As to whether a cut in dividend taxes is a good idea, I think it is - but that's a far different question about whether that same revenue couldn't be put to a better use by say, having a payroll tax holiday. If you want to give relief to people who fuel business expansion, you toughen the SEC by fully funding them and make sure that there's a revenue neutral dividend tax cut, making sure that deficits don't drive out private investment.

Posted by: Trickster Paean on April 17, 2003 09:50 AM

Alan - as a progressive taxation hawk, I'm going to defend one of those "whackball theories" that you present as being not crazy at all.

"1) the 'rich' do not contribute to the economy as much as those in lower economic strata"
I don't know anyone who would really say this, but I know plenty who would say this:
"1) tax cuts for the 'rich' do not contribute to the economy as much as tax cuts for those in lower economic strata."

Dividend tax revenues are significant, but the economic impact will be minimal because of the following - 1) the "rich" don't spend like those who are in lower economic strata (poor people spend more of a percentage of their income), 2) the biggest problem in the economy is a lack of demand (exemplified by a lack of consumer confidence and spending), 3) those who are "rich" are less likely to be influenced in their spending behavior by an extra thousand bucks (while the poor are), therefore 4) the revenue would be better spent on those in the lower economic strata, as their spending behavior is more pliable to change.

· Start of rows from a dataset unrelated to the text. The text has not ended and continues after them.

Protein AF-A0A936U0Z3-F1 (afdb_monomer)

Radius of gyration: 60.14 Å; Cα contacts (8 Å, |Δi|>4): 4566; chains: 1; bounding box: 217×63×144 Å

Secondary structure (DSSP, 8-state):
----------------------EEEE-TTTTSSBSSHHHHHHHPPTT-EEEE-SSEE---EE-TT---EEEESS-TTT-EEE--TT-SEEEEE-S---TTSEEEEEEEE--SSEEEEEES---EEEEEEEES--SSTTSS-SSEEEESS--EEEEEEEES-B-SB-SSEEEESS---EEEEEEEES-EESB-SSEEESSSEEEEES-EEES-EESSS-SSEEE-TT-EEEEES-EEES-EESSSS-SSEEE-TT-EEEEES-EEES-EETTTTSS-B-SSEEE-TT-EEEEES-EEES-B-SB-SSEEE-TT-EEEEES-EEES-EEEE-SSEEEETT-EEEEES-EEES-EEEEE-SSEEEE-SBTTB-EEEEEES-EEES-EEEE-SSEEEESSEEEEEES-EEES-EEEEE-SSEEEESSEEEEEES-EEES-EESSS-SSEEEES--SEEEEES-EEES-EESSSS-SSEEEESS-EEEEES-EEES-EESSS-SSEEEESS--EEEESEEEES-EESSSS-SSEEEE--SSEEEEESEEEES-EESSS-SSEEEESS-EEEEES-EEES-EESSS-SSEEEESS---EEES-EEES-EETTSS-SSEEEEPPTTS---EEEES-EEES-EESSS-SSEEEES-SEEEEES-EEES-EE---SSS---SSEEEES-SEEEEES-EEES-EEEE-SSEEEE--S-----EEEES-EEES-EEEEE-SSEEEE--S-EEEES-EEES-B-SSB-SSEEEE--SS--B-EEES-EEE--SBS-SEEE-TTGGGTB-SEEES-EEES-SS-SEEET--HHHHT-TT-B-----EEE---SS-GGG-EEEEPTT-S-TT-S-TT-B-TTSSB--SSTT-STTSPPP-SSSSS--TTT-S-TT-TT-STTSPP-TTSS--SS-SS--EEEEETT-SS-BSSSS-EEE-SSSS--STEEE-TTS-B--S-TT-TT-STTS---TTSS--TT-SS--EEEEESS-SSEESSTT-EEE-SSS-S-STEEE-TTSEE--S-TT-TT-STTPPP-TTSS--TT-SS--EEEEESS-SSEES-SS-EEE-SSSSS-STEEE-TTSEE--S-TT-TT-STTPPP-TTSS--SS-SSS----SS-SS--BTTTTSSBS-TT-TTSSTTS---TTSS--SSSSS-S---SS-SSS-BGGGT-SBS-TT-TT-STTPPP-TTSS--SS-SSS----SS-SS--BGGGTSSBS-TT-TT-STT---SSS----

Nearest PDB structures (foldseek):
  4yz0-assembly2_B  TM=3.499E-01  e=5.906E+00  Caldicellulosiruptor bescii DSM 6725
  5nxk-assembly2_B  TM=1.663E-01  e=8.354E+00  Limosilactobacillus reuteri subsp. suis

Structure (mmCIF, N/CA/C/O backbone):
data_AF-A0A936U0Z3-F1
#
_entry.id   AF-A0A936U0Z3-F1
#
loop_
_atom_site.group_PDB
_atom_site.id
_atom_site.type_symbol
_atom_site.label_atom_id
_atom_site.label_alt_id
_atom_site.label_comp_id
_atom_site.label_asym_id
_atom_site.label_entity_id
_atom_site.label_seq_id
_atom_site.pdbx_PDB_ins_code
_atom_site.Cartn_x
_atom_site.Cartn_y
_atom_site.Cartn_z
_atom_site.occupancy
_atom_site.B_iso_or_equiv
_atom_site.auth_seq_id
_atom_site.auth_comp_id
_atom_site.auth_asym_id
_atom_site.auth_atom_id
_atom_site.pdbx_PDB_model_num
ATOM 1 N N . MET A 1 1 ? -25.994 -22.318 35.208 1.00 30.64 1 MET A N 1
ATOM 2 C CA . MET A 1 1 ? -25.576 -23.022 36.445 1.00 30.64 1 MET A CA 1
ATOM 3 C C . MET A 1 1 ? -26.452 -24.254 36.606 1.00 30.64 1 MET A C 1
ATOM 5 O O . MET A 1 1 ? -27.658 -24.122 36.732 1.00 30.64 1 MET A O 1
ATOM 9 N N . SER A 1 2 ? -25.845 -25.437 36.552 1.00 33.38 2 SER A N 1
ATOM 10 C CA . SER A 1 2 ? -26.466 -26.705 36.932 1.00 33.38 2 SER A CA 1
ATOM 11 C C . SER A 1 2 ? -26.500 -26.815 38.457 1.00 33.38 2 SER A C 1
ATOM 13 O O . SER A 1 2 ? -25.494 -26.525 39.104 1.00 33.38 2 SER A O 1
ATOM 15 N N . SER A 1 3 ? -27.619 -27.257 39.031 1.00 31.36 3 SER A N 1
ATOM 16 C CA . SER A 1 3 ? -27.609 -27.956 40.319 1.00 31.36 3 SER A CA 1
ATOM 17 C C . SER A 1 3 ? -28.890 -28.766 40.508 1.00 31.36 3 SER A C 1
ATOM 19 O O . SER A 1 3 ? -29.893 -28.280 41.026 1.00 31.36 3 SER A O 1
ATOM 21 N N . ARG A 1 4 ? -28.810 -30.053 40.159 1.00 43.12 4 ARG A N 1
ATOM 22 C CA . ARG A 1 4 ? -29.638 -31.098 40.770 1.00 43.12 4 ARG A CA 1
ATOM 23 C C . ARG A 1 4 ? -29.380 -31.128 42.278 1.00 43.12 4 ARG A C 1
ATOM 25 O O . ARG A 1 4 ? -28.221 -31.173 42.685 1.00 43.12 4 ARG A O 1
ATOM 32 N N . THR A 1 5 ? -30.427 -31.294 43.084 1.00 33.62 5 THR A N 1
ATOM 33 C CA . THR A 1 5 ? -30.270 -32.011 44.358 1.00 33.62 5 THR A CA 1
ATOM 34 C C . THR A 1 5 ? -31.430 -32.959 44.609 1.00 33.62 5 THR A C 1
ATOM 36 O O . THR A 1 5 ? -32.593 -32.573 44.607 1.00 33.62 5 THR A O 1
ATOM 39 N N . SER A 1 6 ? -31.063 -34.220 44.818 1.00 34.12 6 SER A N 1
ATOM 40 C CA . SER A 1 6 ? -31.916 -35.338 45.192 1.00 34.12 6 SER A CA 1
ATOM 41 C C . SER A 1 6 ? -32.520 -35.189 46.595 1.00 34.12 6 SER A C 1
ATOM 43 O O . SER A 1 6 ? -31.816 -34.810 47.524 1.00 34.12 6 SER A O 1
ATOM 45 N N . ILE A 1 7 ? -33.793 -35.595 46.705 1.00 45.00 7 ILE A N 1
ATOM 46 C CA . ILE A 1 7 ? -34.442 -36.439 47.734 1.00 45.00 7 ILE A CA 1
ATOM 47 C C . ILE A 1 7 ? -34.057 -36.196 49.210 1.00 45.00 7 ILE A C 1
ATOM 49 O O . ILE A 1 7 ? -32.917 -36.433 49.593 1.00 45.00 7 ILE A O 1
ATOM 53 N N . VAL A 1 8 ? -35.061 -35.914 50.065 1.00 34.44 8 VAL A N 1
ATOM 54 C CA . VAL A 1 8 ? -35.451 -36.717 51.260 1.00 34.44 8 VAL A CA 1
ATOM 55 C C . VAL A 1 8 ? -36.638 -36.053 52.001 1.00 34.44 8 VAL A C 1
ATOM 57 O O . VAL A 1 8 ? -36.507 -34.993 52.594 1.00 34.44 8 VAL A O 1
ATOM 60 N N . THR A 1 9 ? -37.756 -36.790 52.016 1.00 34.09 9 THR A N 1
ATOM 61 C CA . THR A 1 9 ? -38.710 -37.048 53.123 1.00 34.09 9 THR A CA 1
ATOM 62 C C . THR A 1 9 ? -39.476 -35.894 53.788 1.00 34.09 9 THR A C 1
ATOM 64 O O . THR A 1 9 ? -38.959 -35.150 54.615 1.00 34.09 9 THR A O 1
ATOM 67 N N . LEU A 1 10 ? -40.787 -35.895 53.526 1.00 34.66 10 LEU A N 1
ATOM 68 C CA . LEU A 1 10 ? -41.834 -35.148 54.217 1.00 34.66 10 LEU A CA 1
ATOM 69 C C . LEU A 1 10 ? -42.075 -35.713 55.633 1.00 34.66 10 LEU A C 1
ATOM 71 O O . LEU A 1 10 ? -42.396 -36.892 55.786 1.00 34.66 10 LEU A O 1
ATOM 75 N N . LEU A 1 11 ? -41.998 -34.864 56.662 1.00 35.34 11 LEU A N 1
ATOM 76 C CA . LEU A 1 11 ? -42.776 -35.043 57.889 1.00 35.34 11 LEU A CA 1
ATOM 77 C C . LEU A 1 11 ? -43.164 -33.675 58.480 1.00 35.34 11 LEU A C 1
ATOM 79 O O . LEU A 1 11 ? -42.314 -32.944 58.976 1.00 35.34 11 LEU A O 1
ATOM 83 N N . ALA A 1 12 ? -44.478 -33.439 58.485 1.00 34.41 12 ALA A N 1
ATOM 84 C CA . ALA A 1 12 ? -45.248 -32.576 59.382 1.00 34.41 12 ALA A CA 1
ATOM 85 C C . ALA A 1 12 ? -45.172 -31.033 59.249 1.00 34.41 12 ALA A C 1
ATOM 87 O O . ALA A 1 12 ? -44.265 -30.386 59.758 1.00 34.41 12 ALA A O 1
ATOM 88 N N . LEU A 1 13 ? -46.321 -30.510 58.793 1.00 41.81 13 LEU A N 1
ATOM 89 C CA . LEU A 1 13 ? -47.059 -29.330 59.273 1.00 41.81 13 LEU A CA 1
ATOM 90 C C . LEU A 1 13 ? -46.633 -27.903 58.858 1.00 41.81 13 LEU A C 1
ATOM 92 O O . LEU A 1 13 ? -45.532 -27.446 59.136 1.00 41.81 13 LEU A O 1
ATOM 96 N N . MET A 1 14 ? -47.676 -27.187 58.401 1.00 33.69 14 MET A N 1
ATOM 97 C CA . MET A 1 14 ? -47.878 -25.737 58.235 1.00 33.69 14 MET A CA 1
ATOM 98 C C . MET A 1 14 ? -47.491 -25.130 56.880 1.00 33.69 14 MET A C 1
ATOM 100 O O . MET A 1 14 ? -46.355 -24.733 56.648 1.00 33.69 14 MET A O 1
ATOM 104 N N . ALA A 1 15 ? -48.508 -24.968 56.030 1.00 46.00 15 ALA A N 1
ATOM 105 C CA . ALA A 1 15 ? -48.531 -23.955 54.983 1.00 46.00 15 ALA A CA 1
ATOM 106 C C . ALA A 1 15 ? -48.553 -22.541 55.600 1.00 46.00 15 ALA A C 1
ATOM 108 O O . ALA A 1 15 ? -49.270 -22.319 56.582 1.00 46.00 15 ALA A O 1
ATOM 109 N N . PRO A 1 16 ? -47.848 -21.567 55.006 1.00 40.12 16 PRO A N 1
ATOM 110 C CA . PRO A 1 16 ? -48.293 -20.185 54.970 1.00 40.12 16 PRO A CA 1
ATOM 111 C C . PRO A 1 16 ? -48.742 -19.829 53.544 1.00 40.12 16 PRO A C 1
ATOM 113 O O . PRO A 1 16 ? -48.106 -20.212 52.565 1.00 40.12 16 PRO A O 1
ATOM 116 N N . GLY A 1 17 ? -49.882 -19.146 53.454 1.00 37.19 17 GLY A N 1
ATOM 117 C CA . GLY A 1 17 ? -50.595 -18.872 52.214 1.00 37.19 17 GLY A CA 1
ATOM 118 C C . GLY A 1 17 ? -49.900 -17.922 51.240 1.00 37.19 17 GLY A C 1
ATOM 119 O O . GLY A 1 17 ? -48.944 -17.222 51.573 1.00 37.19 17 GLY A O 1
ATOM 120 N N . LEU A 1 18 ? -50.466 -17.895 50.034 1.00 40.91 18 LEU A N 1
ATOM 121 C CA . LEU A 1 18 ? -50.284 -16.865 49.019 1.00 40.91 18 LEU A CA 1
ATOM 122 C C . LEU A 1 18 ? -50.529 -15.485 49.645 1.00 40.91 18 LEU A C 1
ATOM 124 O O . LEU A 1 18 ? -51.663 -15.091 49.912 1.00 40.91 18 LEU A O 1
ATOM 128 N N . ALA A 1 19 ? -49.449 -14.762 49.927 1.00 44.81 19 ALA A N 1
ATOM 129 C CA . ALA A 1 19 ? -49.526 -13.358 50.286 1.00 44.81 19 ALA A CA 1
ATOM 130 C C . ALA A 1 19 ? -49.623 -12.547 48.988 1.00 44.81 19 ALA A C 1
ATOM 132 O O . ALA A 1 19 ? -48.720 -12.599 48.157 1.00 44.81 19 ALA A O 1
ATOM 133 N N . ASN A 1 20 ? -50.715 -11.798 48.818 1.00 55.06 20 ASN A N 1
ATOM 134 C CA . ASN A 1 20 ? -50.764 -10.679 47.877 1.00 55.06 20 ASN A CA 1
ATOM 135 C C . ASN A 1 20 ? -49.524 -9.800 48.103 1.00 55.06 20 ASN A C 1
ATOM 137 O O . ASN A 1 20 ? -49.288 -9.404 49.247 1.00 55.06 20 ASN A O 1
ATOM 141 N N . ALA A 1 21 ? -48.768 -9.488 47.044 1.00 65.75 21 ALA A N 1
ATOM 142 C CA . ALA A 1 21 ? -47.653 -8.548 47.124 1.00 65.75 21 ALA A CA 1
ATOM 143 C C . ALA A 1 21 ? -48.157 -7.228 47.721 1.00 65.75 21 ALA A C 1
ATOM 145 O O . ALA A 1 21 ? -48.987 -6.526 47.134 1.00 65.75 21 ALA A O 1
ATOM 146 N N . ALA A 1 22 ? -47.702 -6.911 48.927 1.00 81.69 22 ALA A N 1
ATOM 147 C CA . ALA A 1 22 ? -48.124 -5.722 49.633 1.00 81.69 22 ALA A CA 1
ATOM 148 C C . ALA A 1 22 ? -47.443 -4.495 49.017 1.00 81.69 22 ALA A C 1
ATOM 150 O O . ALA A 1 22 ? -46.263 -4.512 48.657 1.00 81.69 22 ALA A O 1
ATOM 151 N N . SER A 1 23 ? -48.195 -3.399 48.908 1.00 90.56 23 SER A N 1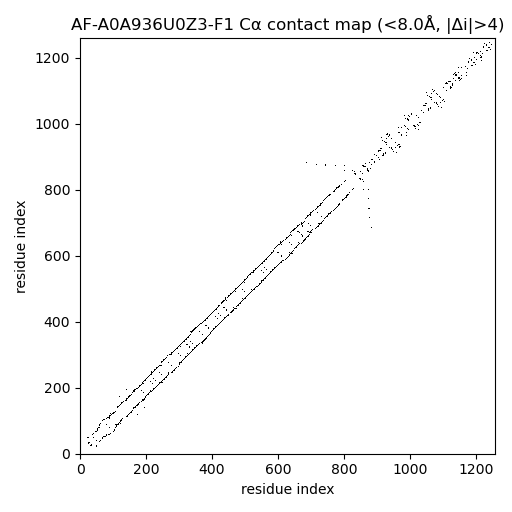
ATOM 152 C CA . SER A 1 23 ? -47.651 -2.104 48.509 1.00 90.56 23 SER A CA 1
ATOM 153 C C . SER A 1 23 ? -47.562 -1.200 49.728 1.00 90.56 23 SER A C 1
ATOM 155 O O . SER A 1 23 ? -48.585 -0.827 50.299 1.00 90.56 23 SER A O 1
ATOM 157 N N . TYR A 1 24 ? -46.348 -0.796 50.089 1.00 94.50 24 TYR A N 1
ATOM 158 C CA . TYR A 1 24 ? -46.100 0.132 51.188 1.00 94.50 24 TYR A CA 1
ATOM 159 C C . TYR A 1 24 ? -45.705 1.507 50.664 1.00 94.50 24 TYR A C 1
ATOM 161 O O . TYR A 1 24 ? -44.898 1.634 49.743 1.00 94.50 24 TYR A O 1
ATOM 169 N N . THR A 1 25 ? -46.228 2.558 51.287 1.00 95.56 25 THR A N 1
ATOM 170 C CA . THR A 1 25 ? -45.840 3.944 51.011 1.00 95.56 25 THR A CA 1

And to counter your last few points, most dividend tax revenues come from those in higher economic brackets - if you don't have money to invest and save, you won't be able to invest in stocks and such that will get you dividends. That's just common sense.

As to whether a cut in dividend taxes is a good idea, I think it is - but that's a far different question about whether that same revenue couldn't be put to a better use by say, having a payroll tax holiday. If you want to give relief to people who fuel business expansion, you toughen the SEC by fully funding them and make sure that there's a revenue neutral dividend tax cut, making sure that deficits don't drive out private investment.